A trip to the past
June 26th, 2007, 8:34 am · Post a Comment · posted by fsherman
I love looking at the old books at the back of Destin Library, the ones collected in the glass-fronted cabinets. To me, they’re like a time machine.
•Stories of Tom Swift, boy inventor back when being a ground-breaking inventor meant stories such as “Tom Swift and the Electric Locomotive” or “Tom Swift and the Wireless Message” (i.e., radio).
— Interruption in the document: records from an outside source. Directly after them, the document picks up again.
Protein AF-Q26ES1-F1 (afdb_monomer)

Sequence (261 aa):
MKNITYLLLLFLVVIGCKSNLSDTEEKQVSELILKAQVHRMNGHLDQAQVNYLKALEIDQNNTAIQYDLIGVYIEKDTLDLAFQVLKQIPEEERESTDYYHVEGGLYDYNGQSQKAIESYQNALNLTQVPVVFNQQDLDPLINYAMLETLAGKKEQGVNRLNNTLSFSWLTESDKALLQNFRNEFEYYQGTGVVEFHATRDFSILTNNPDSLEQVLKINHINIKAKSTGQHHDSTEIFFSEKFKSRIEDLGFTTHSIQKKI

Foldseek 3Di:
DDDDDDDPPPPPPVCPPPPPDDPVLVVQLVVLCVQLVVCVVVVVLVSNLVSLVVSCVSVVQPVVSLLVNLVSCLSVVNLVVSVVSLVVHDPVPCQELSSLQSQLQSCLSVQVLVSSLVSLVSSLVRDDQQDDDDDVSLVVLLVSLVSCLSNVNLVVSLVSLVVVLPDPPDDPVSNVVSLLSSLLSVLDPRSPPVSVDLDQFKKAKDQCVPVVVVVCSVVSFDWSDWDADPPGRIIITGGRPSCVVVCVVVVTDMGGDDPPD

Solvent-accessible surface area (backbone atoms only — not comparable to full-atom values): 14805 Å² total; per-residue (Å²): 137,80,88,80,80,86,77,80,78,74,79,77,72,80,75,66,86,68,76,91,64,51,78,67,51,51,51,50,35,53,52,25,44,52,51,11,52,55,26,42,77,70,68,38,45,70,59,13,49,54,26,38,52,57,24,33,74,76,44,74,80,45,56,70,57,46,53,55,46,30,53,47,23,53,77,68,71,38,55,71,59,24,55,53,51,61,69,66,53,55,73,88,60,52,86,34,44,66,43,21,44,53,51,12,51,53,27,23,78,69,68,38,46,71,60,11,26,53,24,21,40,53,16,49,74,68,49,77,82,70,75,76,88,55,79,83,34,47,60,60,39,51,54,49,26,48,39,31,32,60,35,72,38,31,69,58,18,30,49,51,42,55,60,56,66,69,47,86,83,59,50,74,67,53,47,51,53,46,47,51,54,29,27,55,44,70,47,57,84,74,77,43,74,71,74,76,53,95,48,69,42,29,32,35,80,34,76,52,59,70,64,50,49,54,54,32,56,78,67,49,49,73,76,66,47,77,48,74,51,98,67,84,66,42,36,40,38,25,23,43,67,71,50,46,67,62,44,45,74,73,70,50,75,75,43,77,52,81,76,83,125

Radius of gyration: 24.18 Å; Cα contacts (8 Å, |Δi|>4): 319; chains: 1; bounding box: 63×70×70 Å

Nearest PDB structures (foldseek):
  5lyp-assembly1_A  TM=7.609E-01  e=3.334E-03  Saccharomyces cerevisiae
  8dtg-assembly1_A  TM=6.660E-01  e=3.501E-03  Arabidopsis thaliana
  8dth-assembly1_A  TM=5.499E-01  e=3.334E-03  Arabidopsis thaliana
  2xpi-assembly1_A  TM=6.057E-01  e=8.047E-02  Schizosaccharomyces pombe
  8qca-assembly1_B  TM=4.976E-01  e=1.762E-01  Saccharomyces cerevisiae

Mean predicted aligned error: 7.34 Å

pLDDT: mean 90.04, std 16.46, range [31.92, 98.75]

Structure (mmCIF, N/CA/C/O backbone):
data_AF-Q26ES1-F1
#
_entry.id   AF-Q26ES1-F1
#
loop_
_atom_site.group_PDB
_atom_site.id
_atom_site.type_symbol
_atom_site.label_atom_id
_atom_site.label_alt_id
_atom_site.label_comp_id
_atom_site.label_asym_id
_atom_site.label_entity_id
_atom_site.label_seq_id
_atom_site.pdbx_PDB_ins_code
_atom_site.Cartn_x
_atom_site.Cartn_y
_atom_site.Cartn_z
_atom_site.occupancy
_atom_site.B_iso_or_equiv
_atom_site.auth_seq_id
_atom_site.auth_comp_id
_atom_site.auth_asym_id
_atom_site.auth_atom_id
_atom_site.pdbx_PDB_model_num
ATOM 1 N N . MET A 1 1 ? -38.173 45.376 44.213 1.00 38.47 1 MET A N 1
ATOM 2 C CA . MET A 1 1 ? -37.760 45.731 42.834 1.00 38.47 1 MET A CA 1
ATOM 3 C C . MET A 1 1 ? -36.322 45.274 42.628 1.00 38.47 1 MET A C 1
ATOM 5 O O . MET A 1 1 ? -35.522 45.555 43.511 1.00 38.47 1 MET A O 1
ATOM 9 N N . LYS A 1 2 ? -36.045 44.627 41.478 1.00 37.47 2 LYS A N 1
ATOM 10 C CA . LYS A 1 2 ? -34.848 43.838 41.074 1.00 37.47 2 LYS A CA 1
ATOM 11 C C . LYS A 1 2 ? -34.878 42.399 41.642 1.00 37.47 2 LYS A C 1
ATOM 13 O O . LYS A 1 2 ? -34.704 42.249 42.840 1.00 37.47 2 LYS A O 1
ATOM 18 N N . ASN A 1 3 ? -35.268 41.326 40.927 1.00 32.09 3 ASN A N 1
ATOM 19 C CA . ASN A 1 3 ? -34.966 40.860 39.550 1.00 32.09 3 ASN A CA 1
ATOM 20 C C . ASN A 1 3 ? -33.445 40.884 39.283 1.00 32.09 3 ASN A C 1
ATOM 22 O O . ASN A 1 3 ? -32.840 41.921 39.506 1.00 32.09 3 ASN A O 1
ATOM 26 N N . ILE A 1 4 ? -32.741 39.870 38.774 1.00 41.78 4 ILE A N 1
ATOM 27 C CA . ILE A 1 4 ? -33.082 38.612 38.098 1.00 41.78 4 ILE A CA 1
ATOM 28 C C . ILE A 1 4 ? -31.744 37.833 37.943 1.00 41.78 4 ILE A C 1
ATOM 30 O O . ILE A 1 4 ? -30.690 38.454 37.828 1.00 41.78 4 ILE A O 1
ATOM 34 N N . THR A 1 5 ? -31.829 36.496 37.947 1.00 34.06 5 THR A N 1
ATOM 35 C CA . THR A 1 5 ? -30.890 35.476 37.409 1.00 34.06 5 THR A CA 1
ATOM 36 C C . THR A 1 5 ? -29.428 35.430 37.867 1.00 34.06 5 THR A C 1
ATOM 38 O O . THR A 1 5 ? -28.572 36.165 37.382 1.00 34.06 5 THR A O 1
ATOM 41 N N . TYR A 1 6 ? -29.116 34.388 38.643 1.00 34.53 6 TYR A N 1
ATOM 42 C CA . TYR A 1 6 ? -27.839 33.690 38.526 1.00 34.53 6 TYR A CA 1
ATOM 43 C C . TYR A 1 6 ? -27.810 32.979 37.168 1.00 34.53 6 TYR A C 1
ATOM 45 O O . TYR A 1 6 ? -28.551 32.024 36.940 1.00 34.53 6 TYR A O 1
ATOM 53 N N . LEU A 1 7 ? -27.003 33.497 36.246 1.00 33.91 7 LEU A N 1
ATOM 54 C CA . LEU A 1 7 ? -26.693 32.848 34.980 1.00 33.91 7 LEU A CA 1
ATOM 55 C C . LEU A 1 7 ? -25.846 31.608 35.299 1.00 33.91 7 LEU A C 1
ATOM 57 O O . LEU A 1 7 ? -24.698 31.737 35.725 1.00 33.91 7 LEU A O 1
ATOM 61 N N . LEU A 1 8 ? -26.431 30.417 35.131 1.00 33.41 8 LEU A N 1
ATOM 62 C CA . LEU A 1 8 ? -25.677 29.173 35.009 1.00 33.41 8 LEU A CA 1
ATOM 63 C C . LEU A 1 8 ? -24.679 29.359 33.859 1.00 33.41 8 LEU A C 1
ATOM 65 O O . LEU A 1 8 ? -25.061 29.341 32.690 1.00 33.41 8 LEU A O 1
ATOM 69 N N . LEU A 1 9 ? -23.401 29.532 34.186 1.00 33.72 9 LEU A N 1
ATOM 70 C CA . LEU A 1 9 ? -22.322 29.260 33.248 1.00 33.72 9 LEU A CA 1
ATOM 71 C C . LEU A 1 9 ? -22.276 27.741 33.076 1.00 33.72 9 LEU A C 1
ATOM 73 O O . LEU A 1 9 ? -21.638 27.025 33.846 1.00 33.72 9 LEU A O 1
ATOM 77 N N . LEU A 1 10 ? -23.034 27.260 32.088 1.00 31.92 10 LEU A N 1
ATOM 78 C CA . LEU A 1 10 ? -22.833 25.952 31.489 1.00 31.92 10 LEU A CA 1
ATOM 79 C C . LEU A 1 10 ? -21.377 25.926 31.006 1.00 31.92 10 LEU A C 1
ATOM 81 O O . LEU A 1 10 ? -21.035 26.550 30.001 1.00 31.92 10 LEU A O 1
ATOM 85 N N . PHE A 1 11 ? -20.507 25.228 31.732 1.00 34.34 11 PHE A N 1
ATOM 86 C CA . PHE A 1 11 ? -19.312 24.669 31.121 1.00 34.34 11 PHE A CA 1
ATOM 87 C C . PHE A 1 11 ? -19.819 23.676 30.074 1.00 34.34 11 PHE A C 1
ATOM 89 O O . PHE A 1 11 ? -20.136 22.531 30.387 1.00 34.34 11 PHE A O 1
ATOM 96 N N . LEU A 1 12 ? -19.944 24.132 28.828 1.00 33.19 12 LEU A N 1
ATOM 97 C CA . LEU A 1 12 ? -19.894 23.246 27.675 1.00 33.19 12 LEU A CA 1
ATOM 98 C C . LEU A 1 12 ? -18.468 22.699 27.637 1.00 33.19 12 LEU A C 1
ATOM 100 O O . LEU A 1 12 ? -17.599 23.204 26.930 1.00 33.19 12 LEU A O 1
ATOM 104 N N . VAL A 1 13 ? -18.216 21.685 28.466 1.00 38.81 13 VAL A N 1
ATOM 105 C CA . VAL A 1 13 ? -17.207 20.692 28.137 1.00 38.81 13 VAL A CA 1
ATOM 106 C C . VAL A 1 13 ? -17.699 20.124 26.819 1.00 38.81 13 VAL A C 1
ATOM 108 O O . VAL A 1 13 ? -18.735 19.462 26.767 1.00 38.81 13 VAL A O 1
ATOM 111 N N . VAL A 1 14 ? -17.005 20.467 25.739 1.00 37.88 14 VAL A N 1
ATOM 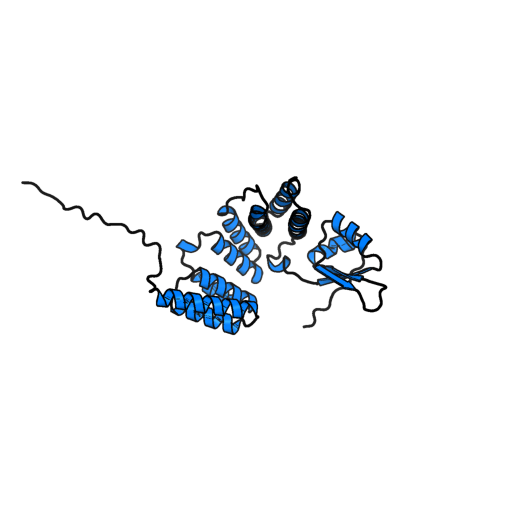112 C CA . VAL A 1 14 ? -17.064 19.683 24.516 1.00 37.88 14 VAL A CA 1
ATOM 113 C C . VAL A 1 14 ? -16.547 18.316 24.938 1.00 37.88 14 VAL A C 1
ATOM 115 O O . VAL A 1 14 ? -15.341 18.100 25.048 1.00 37.88 14 VAL A O 1
ATOM 118 N N . ILE A 1 15 ? -17.471 17.430 25.306 1.00 43.81 15 ILE A N 1
ATOM 119 C CA . ILE A 1 15 ? -17.194 16.013 25.468 1.00 43.81 15 ILE A CA 1
ATOM 120 C C . ILE A 1 15 ? -16.992 15.529 24.035 1.00 43.81 15 ILE A C 1
ATOM 122 O O . ILE A 1 15 ? -17.904 15.018 23.399 1.00 43.81 15 ILE A O 1
ATOM 126 N N . GLY A 1 16 ? -15.792 15.759 23.498 1.00 42.47 16 GLY A N 1
ATOM 127 C CA . GLY A 1 16 ? -15.240 14.764 22.597 1.00 42.47 16 GLY A CA 1
ATOM 128 C C . GLY A 1 16 ? -15.248 13.468 23.394 1.00 42.47 16 GLY A C 1
ATOM 129 O O . GLY A 1 16 ? -14.840 13.487 24.560 1.00 42.47 16 GLY A O 1
ATOM 130 N N . CYS A 1 17 ? -15.810 12.403 22.828 1.00 49.53 17 CYS A N 1
ATOM 131 C CA . CYS A 1 17 ? -15.879 11.085 23.443 1.00 49.53 17 CYS A CA 1
ATOM 132 C C . CYS A 1 17 ? -14.466 10.564 23.743 1.00 49.53 17 CYS A C 1
ATOM 134 O O . CYS A 1 17 ? -13.924 9.731 23.035 1.00 49.53 17 CYS A O 1
ATOM 136 N N . LYS A 1 18 ? -13.849 11.050 24.821 1.00 54.59 18 LYS A N 1
ATOM 137 C CA . LYS A 1 18 ? -12.882 10.268 25.568 1.00 54.59 18 LYS A CA 1
ATOM 138 C C . LYS A 1 18 ? -13.710 9.230 26.299 1.00 54.59 18 LYS A C 1
ATOM 140 O O . LYS A 1 18 ? -14.542 9.577 27.139 1.00 54.59 18 LYS A O 1
ATOM 145 N N . SER A 1 19 ? -13.539 7.978 25.906 1.00 61.28 19 SER A N 1
ATOM 146 C CA . SER A 1 19 ? -13.999 6.822 26.660 1.00 61.28 19 SER A CA 1
ATOM 147 C C . SER A 1 19 ? -13.624 7.035 28.137 1.00 61.28 19 SER A C 1
ATOM 149 O O . SER A 1 19 ? -12.470 7.314 28.457 1.00 61.28 19 SER A O 1
ATOM 151 N N . ASN A 1 20 ? -14.602 6.992 29.049 1.00 79.12 20 ASN A N 1
ATOM 152 C CA . ASN A 1 20 ? -14.375 7.150 30.495 1.00 79.12 20 ASN A CA 1
ATOM 153 C C . ASN A 1 20 ? -13.751 5.869 31.085 1.00 79.12 20 ASN A C 1
ATOM 155 O O . ASN A 1 20 ? -14.298 5.284 32.019 1.00 79.12 20 ASN A O 1
ATOM 159 N N . LEU A 1 21 ? -12.654 5.397 30.495 1.00 86.44 21 LEU A N 1
ATOM 160 C CA . LEU A 1 21 ? -11.944 4.203 30.933 1.00 86.44 21 LEU A CA 1
ATOM 161 C C . LEU A 1 21 ? -11.108 4.535 32.168 1.00 86.44 21 LEU A C 1
ATOM 163 O O . LEU A 1 21 ? -10.507 5.602 32.279 1.00 86.44 21 LEU A O 1
ATOM 167 N N . SER A 1 22 ? -11.065 3.605 33.110 1.00 92.50 22 SER A N 1
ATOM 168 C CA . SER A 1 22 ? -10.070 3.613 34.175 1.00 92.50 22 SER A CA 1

•A 1912 book by reformer Jane Addams on “white slavery,” the supposedly widespread practice of sinister immigrants seducing wholesome American virgins, hooking them on drugs, then forcing them into prostitution (this scare was mostly bogus, but created a huge controversy at the time).
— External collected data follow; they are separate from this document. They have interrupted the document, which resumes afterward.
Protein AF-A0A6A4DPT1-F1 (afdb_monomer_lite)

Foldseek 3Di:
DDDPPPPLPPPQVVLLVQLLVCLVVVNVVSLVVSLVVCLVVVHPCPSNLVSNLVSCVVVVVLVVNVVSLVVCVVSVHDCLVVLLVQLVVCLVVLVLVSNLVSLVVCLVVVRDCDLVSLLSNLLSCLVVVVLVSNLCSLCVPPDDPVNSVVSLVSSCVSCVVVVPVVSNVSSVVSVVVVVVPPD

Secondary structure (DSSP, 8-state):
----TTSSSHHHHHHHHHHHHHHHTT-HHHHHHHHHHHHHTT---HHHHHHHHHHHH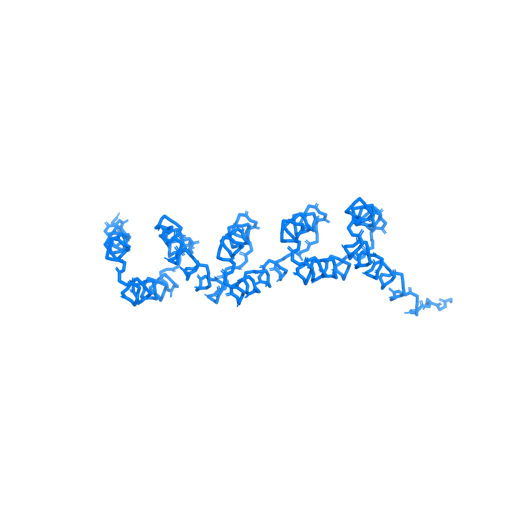HTT-HHHHHHHHHHHHHTT---HHHHHHHHHHHHHTT-HHHHHHHHHHHHHTT----HHHHHHHHHHHHHTT-HHHHHHHHH-STT-HHHHHHHHHHHHHHHHHTT-HHHHHHHHHHHHHHHHS--

Radius of gyration: 20.43 Å; chains: 1; bounding box: 60×32×55 Å

Organism: NCBI:txid129364

Structure (mmCIF, N/CA/C/O backbone):
data_AF-A0A6A4DPT1-F1
#
_entry.id   AF-A0A6A4DPT1-F1
#
loop_
_atom_site.group_PDB
_atom_site.id
_atom_site.type_symbol
_atom_site.label_atom_id
_atom_site.label_alt_id
_atom_site.label_comp_id
_atom_site.label_asym_id
_atom_site.label_entity_id
_atom_site.label_seq_id
_atom_site.pdbx_PDB_ins_code
_atom_site.Cartn_x
_atom_site.Cartn_y
_atom_site.Cartn_z
_atom_site.occupancy
_atom_site.B_iso_or_equiv
_atom_site.auth_seq_id
_atom_site.auth_comp_id
_atom_site.auth_asym_id
_atom_site.auth_atom_id
_atom_site.pd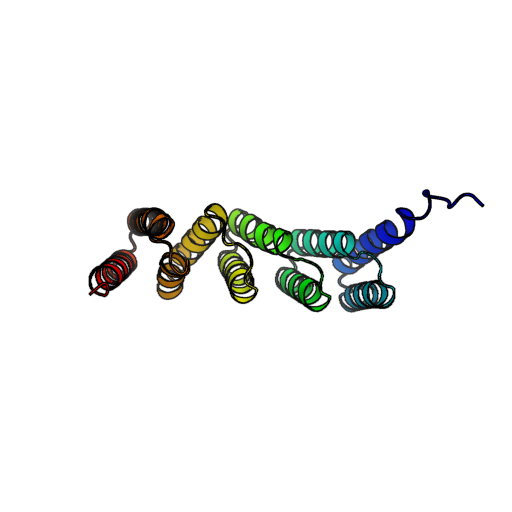bx_PDB_model_num
ATOM 1 N N . MET A 1 1 ? 41.964 7.542 -19.941 1.00 40.97 1 MET A N 1
ATOM 2 C CA . MET A 1 1 ? 40.609 7.503 -20.533 1.00 40.97 1 MET A CA 1
ATOM 3 C C . MET A 1 1 ? 39.612 7.899 -19.444 1.00 40.97 1 MET A C 1
ATOM 5 O O . MET A 1 1 ? 39.403 7.132 -18.513 1.00 40.97 1 MET A O 1
ATOM 9 N N . LYS A 1 2 ? 39.131 9.151 -19.448 1.00 43.16 2 LYS A N 1
ATOM 10 C CA . LYS A 1 2 ? 38.248 9.688 -18.396 1.00 43.16 2 LYS A CA 1
ATOM 11 C C . LYS A 1 2 ? 36.842 9.104 -18.581 1.00 43.16 2 LYS A C 1
ATOM 13 O O . LYS A 1 2 ? 36.244 9.294 -19.634 1.00 43.16 2 LYS A O 1
ATOM 18 N N . ARG A 1 3 ? 36.332 8.376 -17.581 1.00 47.34 3 ARG A N 1
ATOM 19 C CA . ARG A 1 3 ? 34.929 7.935 -17.538 1.00 47.34 3 ARG A CA 1
ATOM 20 C C . ARG A 1 3 ? 34.044 9.177 -17.405 1.00 47.34 3 ARG A C 1
ATOM 22 O O . ARG A 1 3 ? 34.141 9.902 -16.419 1.00 47.34 3 ARG A O 1
ATOM 29 N N . ASN A 1 4 ? 33.216 9.429 -18.415 1.00 43.47 4 ASN A N 1
ATOM 30 C CA . ASN A 1 4 ? 32.242 10.515 -18.423 1.00 43.47 4 ASN A CA 1
ATOM 31 C C . ASN A 1 4 ? 31.137 10.234 -17.394 1.00 43.47 4 ASN A C 1
ATOM 33 O O . ASN A 1 4 ? 30.169 9.538 -17.683 1.00 43.47 4 ASN A O 1
ATOM 37 N N . ALA A 1 5 ? 31.263 10.819 -16.204 1.00 51.47 5 ALA A N 1
ATOM 38 C CA . ALA A 1 5 ? 30.267 10.772 -15.130 1.00 51.47 5 ALA A CA 1
ATOM 39 C C . ALA A 1 5 ? 28.962 11.548 -15.443 1.00 51.47 5 ALA A C 1
ATOM 41 O O . ALA A 1 5 ? 28.063 11.603 -14.611 1.00 51.47 5 ALA A O 1
ATOM 42 N N . GLY A 1 6 ? 28.844 12.151 -16.634 1.00 43.47 6 GLY A N 1
ATOM 43 C CA . GLY A 1 6 ? 27.679 12.938 -17.055 1.00 43.47 6 GLY A CA 1
ATOM 44 C C . GLY A 1 6 ? 26.536 12.138 -17.693 1.00 43.47 6 GLY A C 1
ATOM 45 O O . GLY A 1 6 ? 25.447 12.678 -17.844 1.00 43.47 6 GLY A O 1
ATOM 46 N N . LEU A 1 7 ? 26.754 10.867 -18.055 1.00 44.47 7 LEU A N 1
ATOM 47 C CA . LEU A 1 7 ? 25.751 10.029 -18.736 1.00 44.47 7 LEU A CA 1
ATOM 48 C C . LEU A 1 7 ? 24.920 9.144 -17.794 1.00 44.47 7 LEU A C 1
ATOM 50 O O . LEU A 1 7 ? 23.983 8.504 -18.257 1.00 44.47 7 LEU A O 1
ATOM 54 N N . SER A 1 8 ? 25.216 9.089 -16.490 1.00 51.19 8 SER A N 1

•An 1895 Baedeker travel guide.
•A “History of the World War” from back when there was only one world war to keep track of.
•Famous authors (Dickens, Hugo, Kipling, Dumas), less famous authors (Zane Grey, Lord Dunsany) and people largely forgotten today such as Swinburne or F. Marion Crawford.
•A multivolume set of John L. Stoddard’s Lectures. Who the heck was Stoddard and why did anyone care enough to have his lectures bound?
•An 1837 edition of Moliere’s plays. Just the idea of a book close to 200 years old fascinates me.
•Perhaps the most obscure item in the cabinet (OK, most obscure next to Stoddard’s lectures) is “The Ideal Fitter,” on installing heaters (”The best and most comprehensive book ever offered the heating profession.”).
I love old books. They’re a glimpse into a time when people thought differently, kids played differently, when the horizons of what was possible and what was fantasy were different, and all of that fascinates me.